AI-generated imaging using brain activity hits record 75% accuracy
An image reconstructed by generative AI using recordings of a test subject’s neural activity
Artificial intelligence (AI) was for the first time able to reconstruct images from peoples’ brain activity with over 75% accuracy, researchers in Japan revealed on Nov. 30.
Until now, recreating images from brain activity was only possible when the subject was actually seeing them, or when the type of images, such as faces, letters or simple figures, were specified. The team of researchers from the National Institutes for Quantum Science and Technology (QST) and other organizations has reportedly demonstrated that it’s possible to reconstruct all sorts of images, such as landscapes and complex figures, to some extent based solely on thought.
First, the team recorded the brain activity of subjects who viewed 1,200 various images while situated in a functional magnetic resonance imaging (fMRI) machine. “Score charts” with some 6.13 million factors such as color, shape and texture were also created by making the AI recognize the images. A neural signal translator program was made that matches brain activity with the scoring chart, creating new scoring charts when new brain activity is input.

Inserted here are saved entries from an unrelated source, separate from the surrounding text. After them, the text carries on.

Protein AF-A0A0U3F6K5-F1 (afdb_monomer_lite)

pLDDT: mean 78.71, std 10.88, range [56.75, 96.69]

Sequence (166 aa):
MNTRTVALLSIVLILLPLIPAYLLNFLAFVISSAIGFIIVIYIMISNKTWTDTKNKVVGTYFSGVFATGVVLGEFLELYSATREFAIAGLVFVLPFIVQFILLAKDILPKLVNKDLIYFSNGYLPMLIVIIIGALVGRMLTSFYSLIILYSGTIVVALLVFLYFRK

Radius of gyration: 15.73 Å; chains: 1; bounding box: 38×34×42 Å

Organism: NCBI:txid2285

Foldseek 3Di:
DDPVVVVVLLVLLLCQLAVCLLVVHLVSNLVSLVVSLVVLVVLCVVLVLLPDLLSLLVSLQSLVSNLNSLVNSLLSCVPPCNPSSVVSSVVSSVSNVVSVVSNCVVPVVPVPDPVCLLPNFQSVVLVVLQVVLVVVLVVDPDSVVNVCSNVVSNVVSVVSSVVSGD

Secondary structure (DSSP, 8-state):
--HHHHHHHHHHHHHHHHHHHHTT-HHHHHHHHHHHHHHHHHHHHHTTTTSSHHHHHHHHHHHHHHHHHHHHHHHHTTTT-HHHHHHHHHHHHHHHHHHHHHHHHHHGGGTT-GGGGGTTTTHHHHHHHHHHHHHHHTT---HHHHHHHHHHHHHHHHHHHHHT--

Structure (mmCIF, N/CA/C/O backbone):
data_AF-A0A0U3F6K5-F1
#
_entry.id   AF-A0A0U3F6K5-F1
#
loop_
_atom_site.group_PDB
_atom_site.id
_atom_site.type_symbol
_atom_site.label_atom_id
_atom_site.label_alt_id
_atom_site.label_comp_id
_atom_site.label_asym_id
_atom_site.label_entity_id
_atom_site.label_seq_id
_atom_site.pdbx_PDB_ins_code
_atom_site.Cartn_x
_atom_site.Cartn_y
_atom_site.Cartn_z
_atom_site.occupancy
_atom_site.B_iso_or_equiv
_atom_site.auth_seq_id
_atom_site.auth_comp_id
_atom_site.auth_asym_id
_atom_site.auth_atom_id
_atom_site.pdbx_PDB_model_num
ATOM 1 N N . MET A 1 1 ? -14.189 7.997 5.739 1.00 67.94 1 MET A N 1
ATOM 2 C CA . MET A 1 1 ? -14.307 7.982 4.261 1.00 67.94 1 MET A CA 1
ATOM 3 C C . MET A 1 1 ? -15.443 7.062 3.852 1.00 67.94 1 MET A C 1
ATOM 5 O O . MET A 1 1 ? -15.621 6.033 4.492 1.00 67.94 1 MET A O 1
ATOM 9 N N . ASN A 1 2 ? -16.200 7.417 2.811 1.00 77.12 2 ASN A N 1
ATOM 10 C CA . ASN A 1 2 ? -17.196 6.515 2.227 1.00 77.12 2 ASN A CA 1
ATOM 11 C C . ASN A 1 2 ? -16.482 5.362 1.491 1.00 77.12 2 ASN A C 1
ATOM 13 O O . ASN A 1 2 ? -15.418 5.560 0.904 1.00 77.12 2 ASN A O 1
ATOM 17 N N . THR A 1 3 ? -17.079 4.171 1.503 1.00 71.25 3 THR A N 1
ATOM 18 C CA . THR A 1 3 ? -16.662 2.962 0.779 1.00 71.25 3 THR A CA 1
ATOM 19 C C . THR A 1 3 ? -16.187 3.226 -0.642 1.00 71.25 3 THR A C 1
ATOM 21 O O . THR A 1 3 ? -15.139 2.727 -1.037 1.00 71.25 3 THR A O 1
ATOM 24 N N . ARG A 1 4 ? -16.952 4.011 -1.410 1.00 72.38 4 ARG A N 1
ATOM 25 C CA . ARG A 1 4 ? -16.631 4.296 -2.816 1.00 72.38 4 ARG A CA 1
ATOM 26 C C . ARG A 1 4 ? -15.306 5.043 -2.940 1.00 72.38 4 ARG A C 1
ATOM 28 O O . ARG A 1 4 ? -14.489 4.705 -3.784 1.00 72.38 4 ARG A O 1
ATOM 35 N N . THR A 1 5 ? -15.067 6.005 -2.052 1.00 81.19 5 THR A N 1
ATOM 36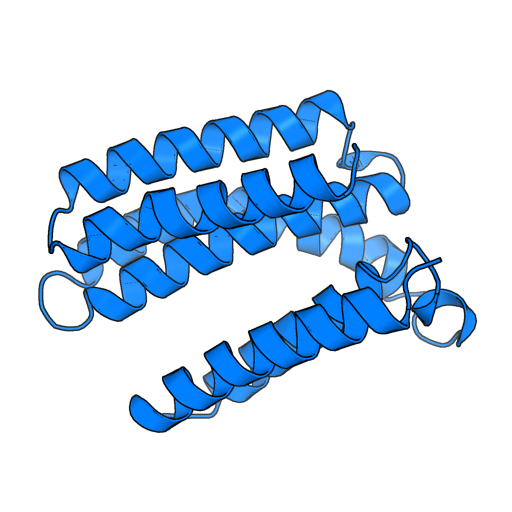 C CA . THR A 1 5 ? -13.820 6.775 -2.004 1.00 81.19 5 THR A CA 1
ATOM 37 C C . THR A 1 5 ? -12.634 5.895 -1.621 1.00 81.19 5 THR A C 1
ATOM 39 O O . THR A 1 5 ? -11.573 6.027 -2.217 1.00 81.19 5 THR A O 1
ATOM 42 N N . VAL A 1 6 ? -12.812 4.979 -0.660 1.00 76.94 6 VAL A N 1
ATOM 43 C CA . VAL A 1 6 ? -11.763 4.020 -0.269 1.00 76.94 6 VAL A CA 1
ATOM 44 C C . VAL A 1 6 ? -11.399 3.121 -1.447 1.00 76.94 6 VAL A C 1
ATOM 46 O O . VAL A 1 6 ? -10.226 3.019 -1.778 1.00 76.94 6 VAL A O 1
ATOM 49 N N . ALA A 1 7 ? -12.395 2.533 -2.115 1.00 75.38 7 ALA A N 1
ATOM 50 C CA . ALA A 1 7 ? -12.171 1.654 -3.260 1.00 75.38 7 ALA A CA 1
ATOM 51 C C . ALA A 1 7 ? -11.473 2.380 -4.421 1.00 75.38 7 ALA A C 1
ATOM 53 O O . ALA A 1 7 ? -10.490 1.874 -4.954 1.00 75.38 7 ALA A O 1
ATOM 54 N N . LEU A 1 8 ? -11.933 3.588 -4.770 1.00 83.12 8 LEU A N 1
ATOM 55 C CA . LEU A 1 8 ? -11.316 4.397 -5.824 1.00 83.12 8 LEU A CA 1
ATOM 56 C C . LEU A 1 8 ? -9.864 4.748 -5.494 1.00 83.12 8 LEU A C 1
ATOM 58 O O . LEU A 1 8 ? -8.992 4.562 -6.336 1.00 83.12 8 LEU A O 1
ATOM 62 N N . LEU A 1 9 ? -9.585 5.200 -4.268 1.00 87.12 9 LEU A N 1
ATOM 63 C CA . LEU A 1 9 ? -8.213 5.491 -3.849 1.00 87.12 9 LEU A CA 1
ATOM 64 C C . LEU A 1 9 ? -7.338 4.243 -3.858 1.00 87.12 9 LEU A C 1
ATOM 66 O O . LEU A 1 9 ? -6.193 4.320 -4.285 1.00 87.12 9 LEU A O 1
ATOM 70 N N . SER A 1 10 ? -7.863 3.094 -3.436 1.00 82.81 10 SER A N 1
ATOM 71 C CA . SER A 1 10 ? -7.119 1.838 -3.487 1.00 82.81 10 SER A CA 1
ATOM 72 C C . SER A 1 10 ? -6.756 1.438 -4.916 1.00 82.81 10 SER A C 1
ATOM 74 O O . SER A 1 10 ? -5.612 1.075 -5.166 1.00 82.81 10 SER A O 1
ATOM 76 N N . ILE A 1 11 ? -7.692 1.569 -5.859 1.00 85.38 11 ILE A N 1
ATOM 77 C CA . ILE A 1 11 ? -7.429 1.315 -7.280 1.00 85.38 11 ILE A CA 1
ATOM 78 C C . ILE A 1 11 ? -6.357 2.278 -7.798 1.00 85.38 11 ILE A C 1
ATOM 80 O O . ILE A 1 11 ? -5.383 1.837 -8.400 1.00 85.38 1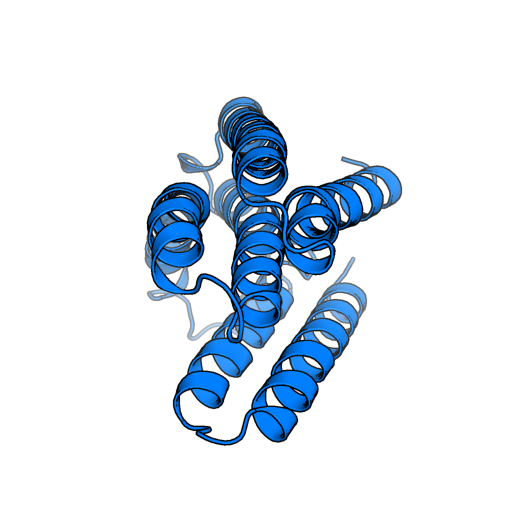1 ILE A O 1
ATOM 84 N N . VAL A 1 12 ? -6.490 3.577 -7.521 1.00 91.81 12 VAL A N 1
ATOM 85 C CA . VAL A 1 12 ? -5.517 4.591 -7.960 1.00 91.81 12 VAL A CA 1
ATOM 86 C C . VAL A 1 12 ? -4.121 4.302 -7.404 1.00 91.81 12 VAL A C 1
ATOM 88 O O . VAL A 1 12 ? -3.152 4.324 -8.157 1.00 91.81 12 VAL A O 1
ATOM 91 N N . LEU A 1 13 ? -4.010 3.982 -6.114 1.00 91.12 13 LEU A N 1
ATOM 92 C CA . LEU A 1 13 ? -2.730 3.688 -5.465 1.00 91.12 13 LEU A CA 1
ATOM 93 C C . LEU A 1 13 ? -2.056 2.422 -6.008 1.00 91.12 13 LEU A C 1
ATOM 95 O O . LEU A 1 13 ? -0.832 2.348 -5.984 1.00 91.12 13 LEU A O 1
ATOM 99 N N . ILE A 1 14 ? -2.824 1.454 -6.515 1.00 86.00 14 ILE A N 1
ATOM 100 C CA . ILE A 1 14 ? -2.269 0.282 -7.204 1.00 86.00 14 ILE A CA 1
ATOM 101 C C . ILE A 1 14 ? -1.826 0.658 -8.619 1.00 86.00 14 ILE A C 1
ATOM 103 O O . ILE A 1 14 ? -0.718 0.327 -9.028 1.00 86.00 14 ILE A O 1
ATOM 107 N N . LEU A 1 15 ? -2.685 1.347 -9.371 1.00 89.25 15 LEU A N 1
ATOM 108 C CA . LEU A 1 15 ? -2.460 1.621 -10.790 1.00 89.25 15 LEU A CA 1
ATOM 109 C C . LEU A 1 15 ? -1.329 2.621 -11.047 1.00 89.25 15 LEU A C 1
ATOM 111 O O . LEU A 1 15 ? -0.656 2.501 -12.069 1.00 89.25 15 LEU A O 1
ATOM 115 N N . LEU A 1 16 ? -1.110 3.579 -10.139 1.00 93.81 16 LEU A N 1
ATOM 116 C CA . LEU A 1 16 ? -0.052 4.586 -10.257 1.00 93.81 16 LEU A CA 1
ATOM 117 C C . LEU A 1 16 ? 1.330 3.959 -10.515 1.00 93.81 16 LEU A C 1
ATOM 119 O O . LEU A 1 16 ? 1.919 4.284 -11.543 1.00 93.81 16 LEU A O 1
ATOM 123 N N . PRO A 1 17 ? 1.856 3.070 -9.656 1.00 90.19 17 PRO A N 1
ATOM 124 C CA . PRO A 1 17 ? 3.110 2.368 -9.928 1.00 90.19 17 PRO A CA 1
ATOM 125 C C . PRO A 1 17 ? 2.967 1.267 -10.992 1.00 90.19 17 PRO A C 1
ATOM 127 O O . PRO A 1 17 ? 3.883 1.055 -11.782 1.00 90.19 17 PRO A O 1
ATOM 130 N N . LEU A 1 18 ? 1.824 0.575 -11.051 1.00 88.12 18 LEU A N 1
ATOM 131 C CA . LEU A 1 18 ? 1.665 -0.613 -11.892 1.00 88.12 18 LEU A CA 1
ATOM 132 C C . LEU A 1 18 ? 1.677 -0.303 -13.395 1.00 88.12 18 LEU A C 1
ATOM 134 O O . LEU A 1 18 ? 2.321 -1.019 -14.156 1.00 88.12 18 LEU A O 1
ATOM 138 N N . ILE A 1 19 ? 0.961 0.737 -13.839 1.00 90.19 19 ILE A N 1
ATOM 139 C CA . ILE A 1 19 ? 0.824 1.042 -15.274 1.00 90.19 19 ILE A CA 1
ATOM 140 C C . ILE A 1 19 ? 2.176 1.422 -15.897 1.00 90.19 19 ILE A C 1
ATOM 142 O O . ILE A 1 19 ? 2.522 0.854 -16.929 1.00 90.19 19 ILE A O 1
ATOM 146 N N . PRO A 1 20 ? 2.975 2.335 -15.315 1.00 89.38 20 PRO A N 1
ATOM 147 C CA . PRO A 1 20 ? 4.272 2.684 -15.885 1.00 89.38 20 PRO A CA 1
ATOM 148 C C . PRO A 1 20 ? 5.265 1.523 -15.898 1.00 89.38 20 PRO A C 1
ATOM 150 O O . PRO A 1 20 ? 6.018 1.403 -16.860 1.00 89.38 20 PRO A O 1
ATOM 153 N N . ALA A 1 21 ? 5.223 0.661 -14.878 1.00 86.19 21 ALA A N 1
ATOM 154 C CA . ALA A 1 21 ? 6.039 -0.548 -14.831 1.00 86.19 21 ALA A CA 1
ATOM 155 C C . ALA A 1 21 ? 5.596 -1.607 -15.860 1.00 86.19 21 ALA A C 1
ATOM 157 O O . ALA A 1 21 ? 6.392 -2.324 -16.450 1.00 86.19 21 ALA A O 1
ATOM 158 N N . TYR A 1 22 ? 4.300 -1.694 -16.157 1.00 85.25 22 TYR A N 1
ATOM 159 C CA . TYR A 1 22 ? 3.835 -2.519 -17.273 1.00 85.25 22 TYR A CA 1
ATOM 160 C C . TYR A 1 22 ? 4.359 -2.010 -18.630 1.00 85.25 22 TYR A C 1
ATOM 162 O O . TYR A 1 22 ? 4.555 -2.788 -19.560 1.00 85.25 22 TYR A O 1
ATOM 170 N N . LEU A 1 23 ? 4.586 -0.698 -18.748 1.00 88.44 23 LEU A N 1
ATOM 171 C CA . LEU A 1 23 ? 5.073 -0.043 -19.963 1.00 88.44 23 LEU A CA 1
ATOM 172 C C . LEU A 1 23 ? 6.605 0.031 -20.060 1.00 88.44 23 LEU A C 1
ATOM 174 O O . LEU A 1 23 ? 7.103 0.675 -20.985 1.00 88.44 23 LEU A O 1
ATOM 178 N N . LEU A 1 24 ? 7.351 -0.600 -19.147 1.00 85.94 24 LEU A N 1
ATOM 179 C CA . LEU A 1 24 ? 8.819 -0.598 -19.153 1.00 85.94 24 LEU A CA 1
ATOM 180 C C . LEU A 1 24 ? 9.430 0.811 -19.029 1.00 85.94 24 LEU A C 1
ATOM 182 O O . LEU A 1 24 ? 10.490 1.097 -19.589 1.00 85.94 24 LEU A O 1
ATOM 186 N N . ASN A 1 25 ? 8.744 1.729 -18.333 1.00 89.56 25 ASN A N 1
ATOM 187 C CA . ASN A 1 25 ? 9.146 3.134 -18.226 1.00 89.56 25 ASN A CA 1
ATOM 188 C C . ASN A 1 25 ? 9.525 3.511 -16.790 1.00 89.56 25 ASN A C 1
ATOM 190 O O . ASN A 1 25 ? 8.690 3.945 -15.990 1.00 89.56 25 ASN A O 1
ATOM 194 N N . PHE A 1 26 ? 10.823 3.416 -16.498 1.00 88.88 26 PHE A N 1
ATOM 195 C CA . PHE A 1 26 ? 11.374 3.686 -15.170 1.00 88.88 26 PHE A CA 1
ATOM 196 C C . PHE A 1 26 ? 11.105 5.110 -14.669 1.00 88.88 26 PHE A C 1
ATOM 198 O O . PHE A 1 26 ? 10.674 5.299 -13.533 1.00 88.88 26 PHE A O 1
ATOM 205 N N . LEU A 1 27 ? 11.303 6.133 -15.508 1.00 91.69 27 LEU A N 1
ATOM 206 C CA . LEU A 1 27 ? 11.087 7.520 -15.088 1.00 91.69 27 LEU A CA 1
ATOM 207 C C . LEU A 1 27 ? 9.617 7.761 -14.721 1.00 91.69 27 LEU A C 1
ATOM 209 O O . LEU A 1 27 ? 9.319 8.371 -13.693 1.00 91.69 27 LEU A O 1
ATOM 213 N N . ALA A 1 28 ? 8.697 7.246 -15.540 1.00 93.06 28 ALA A N 1
ATOM 214 C CA . ALA A 1 28 ? 7.270 7.341 -15.270 1.00 93.06 28 ALA A CA 1
ATOM 215 C C . ALA A 1 28 ? 6.878 6.557 -14.008 1.00 93.06 28 ALA A C 1
ATOM 217 O O . ALA A 1 28 ? 6.067 7.062 -13.233 1.00 93.06 28 ALA A O 1
ATOM 218 N N . PHE A 1 29 ? 7.488 5.392 -13.762 1.00 92.75 29 PHE A N 1
ATOM 219 C CA . PHE A 1 29 ? 7.308 4.619 -12.532 1.00 92.75 29 PHE A CA 1
ATOM 220 C C . PHE A 1 29 ? 7.735 5.401 -11.291 1.00 92.75 29 PHE A C 1
ATOM 222 O O . PHE A 1 29 ? 6.982 5.463 -10.320 1.00 92.75 29 PHE A O 1
ATOM 229 N N . VAL A 1 30 ? 8.908 6.037 -11.314 1.00 94.06 30 VAL A N 1
ATOM 230 C CA . VAL A 1 30 ? 9.398 6.828 -10.176 1.00 94.06 30 VAL A CA 1
ATOM 231 C C . VAL A 1 30 ? 8.466 8.008 -9.895 1.00 94.06 30 VAL A C 1
ATOM 233 O O . VAL A 1 30 ? 8.088 8.230 -8.745 1.00 94.06 30 VAL A O 1
ATOM 236 N N . ILE A 1 31 ? 8.055 8.744 -10.931 1.00 95.69 31 ILE A N 1
ATOM 237 C CA . ILE A 1 31 ? 7.187 9.921 -10.780 1.00 95.69 31 ILE A CA 1
ATOM 238 C C . ILE A 1 31 ? 5.798 9.520 -10.269 1.00 95.69 31 ILE A C 1
ATOM 240 O O . ILE A 1 31 ? 5.295 10.116 -9.314 1.00 95.69 31 ILE A O 1
ATOM 244 N N . SER A 1 32 ? 5.170 8.506 -10.865 1.00 95.25 32 SER A N 1
ATOM 245 C CA . SER A 1 32 ? 3.832 8.068 -10.456 1.00 95.25 32 SER A CA 1
ATOM 246 C C . SER A 1 32 ? 3.833 7.455 -9.054 1.00 95.25 32 SER A C 1
ATOM 248 O O . SER A 1 32 ? 2.918 7.710 -8.264 1.00 95.25 32 SER A O 1
ATOM 250 N N . SER A 1 33 ? 4.885 6.711 -8.708 1.00 94.06 33 SER A N 1
ATOM 251 C CA . SER A 1 33 ? 5.081 6.164 -7.367 1.00 94.06 33 SER A CA 1
ATOM 252 C C . SER A 1 33 ? 5.310 7.275 -6.349 1.00 94.06 33 SER A C 1
ATOM 254 O O . SER A 1 33 ? 4.731 7.227 -5.269 1.00 94.06 33 SER A O 1
ATOM 256 N N . ALA A 1 34 ? 6.057 8.329 -6.690 1.00 96.25 34 ALA A N 1
ATOM 257 C CA . ALA A 1 34 ? 6.207 9.492 -5.820 1.00 96.25 34 ALA A CA 1
ATOM 258 C C . ALA A 1 34 ? 4.858 10.185 -5.547 1.00 96.25 34 ALA A C 1
ATOM 260 O O . ALA A 1 34 ? 4.580 10.560 -4.408 1.00 96.25 34 ALA A O 1
ATOM 261 N N . ILE A 1 35 ? 3.979 10.290 -6.551 1.00 96.62 35 ILE A N 1
ATOM 262 C CA . ILE A 1 35 ? 2.611 10.804 -6.360 1.00 96.62 35 ILE A CA 1
ATOM 263 C C . ILE A 1 35 ? 1.826 9.897 -5.401 1.00 96.62 35 ILE A C 1
ATOM 265 O O . ILE A 1 35 ? 1.226 10.389 -4.442 1.00 96.62 35 ILE A O 1
ATOM 269 N N . GLY A 1 36 ? 1.858 8.578 -5.614 1.00 94.94 36 GLY A N 1
ATOM 270 C CA . GLY A 1 36 ? 1.201 7.609 -4.729 1.00 94.94 36 GLY A CA 1
ATOM 271 C 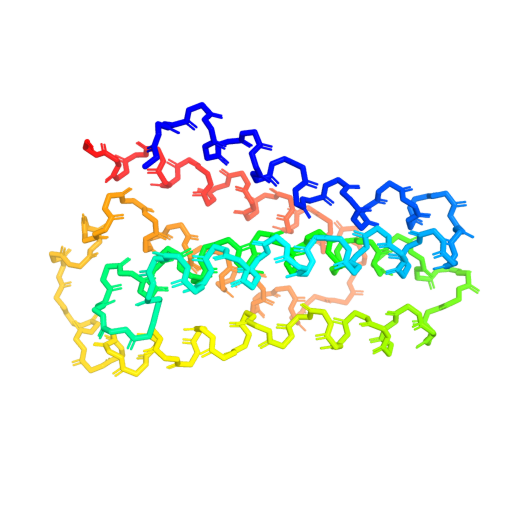C . GLY A 1 36 ? 1.724 7.678 -3.291 1.00 94.94 36 GLY A C 1
ATOM 272 O O . GLY A 1 36 ? 0.943 7.709 -2.339 1.00 94.94 36 GLY A O 1
ATOM 273 N N . PHE A 1 37 ? 3.038 7.820 -3.134 1.00 95.50 37 PHE A N 1
ATOM 274 C CA . PHE A 1 37 ? 3.703 8.002 -1.851 1.00 95.50 37 PHE A CA 1
ATOM 275 C C . PHE A 1 37 ? 3.218 9.268 -1.137 1.00 95.50 37 PHE A C 1
ATOM 277 O O . PHE A 1 37 ? 2.845 9.203 0.034 1.00 95.50 37 PHE A O 1
ATOM 284 N N . ILE A 1 38 ? 3.140 10.407 -1.834 1.00 96.69 38 ILE A N 1
ATOM 285 C CA . ILE A 1 38 ? 2.623 11.664 -1.268 1.00 96.69 38 ILE A CA 1
ATOM 286 C C . ILE A 1 38 ? 1.174 11.496 -0.795 1.00 96.69 38 ILE A C 1
ATOM 288 O O . ILE A 1 38 ? 0.836 11.945 0.301 1.00 96.69 38 ILE A O 1
ATOM 292 N N . ILE A 1 39 ? 0.328 10.811 -1.572 1.00 95.69 39 ILE A N 1
ATOM 293 C CA . ILE A 1 39 ? -1.060 10.523 -1.182 1.00 95.69 39 ILE A CA 1
ATOM 294 C C . ILE A 1 39 ? -1.097 9.685 0.103 1.00 95.69 39 ILE A C 1
ATOM 296 O O . ILE A 1 39 ? -1.857 9.999 1.022 1.00 95.69 39 ILE A O 1
ATOM 300 N N . VAL A 1 40 ? -0.268 8.643 0.204 1.00 95.19 40 VAL A N 1
ATOM 301 C CA . VAL A 1 40 ? -0.182 7.801 1.408 1.00 95.19 40 VAL A CA 1
ATOM 302 C C . VAL A 1 40 ? 0.272 8.613 2.619 1.00 95.19 40 VAL A C 1
ATOM 304 O O . VAL A 1 40 ? -0.358 8.526 3.675 1.00 95.19 40 VAL A O 1
ATOM 307 N N . ILE A 1 41 ? 1.309 9.442 2.476 1.00 96.44 41 ILE A N 1
ATOM 308 C CA . ILE A 1 41 ? 1.792 10.314 3.554 1.00 96.44 41 ILE A CA 1
ATOM 309 C C . ILE A 1 41 ? 0.708 11.309 3.981 1.00 96.44 41 ILE A C 1
ATOM 311 O O . ILE A 1 41 ? 0.475 11.485 5.179 1.00 96.44 41 ILE A O 1
ATOM 315 N N . TYR A 1 42 ? -0.013 11.902 3.029 1.00 95.44 42 TYR A N 1
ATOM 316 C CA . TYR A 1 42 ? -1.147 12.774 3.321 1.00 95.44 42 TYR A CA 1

One of the images used for an AI reconstruction experiment is seen. The subject mentally pictured this image between 30 minutes and one hour after viewing
Next, the subjects were shown an image different from the 1,200, and their brain activity was measured under the fMRI 30 minutes to an hour later while asked to imagine what kind of image they had seen. Inputting the records, the neural signal translator then created score charts. The charts were input into another generative AI program in order to reconstruct the image, undergoing a 500-step revision process.
This resulted in the ability to pinpoint original images from the reconstructed ones with a 75.6% accuracy rate, a huge advancement compared to prior methods that had achieved merely 50.4% accuracy.
The research could lead to new forms of communication not requiring the use of words. QST researcher Kei Majima said, “This is a monumental achievement in which humans peered into another person’s head for the first time. I hope this research prompts further understanding of the human mind.”
The results were published as “Mental image reconstruction from human brain activity: Neural decoding of mental imagery via deep neural network-based Bayesian estimation” in the online edition of the international science journal Neural Networks.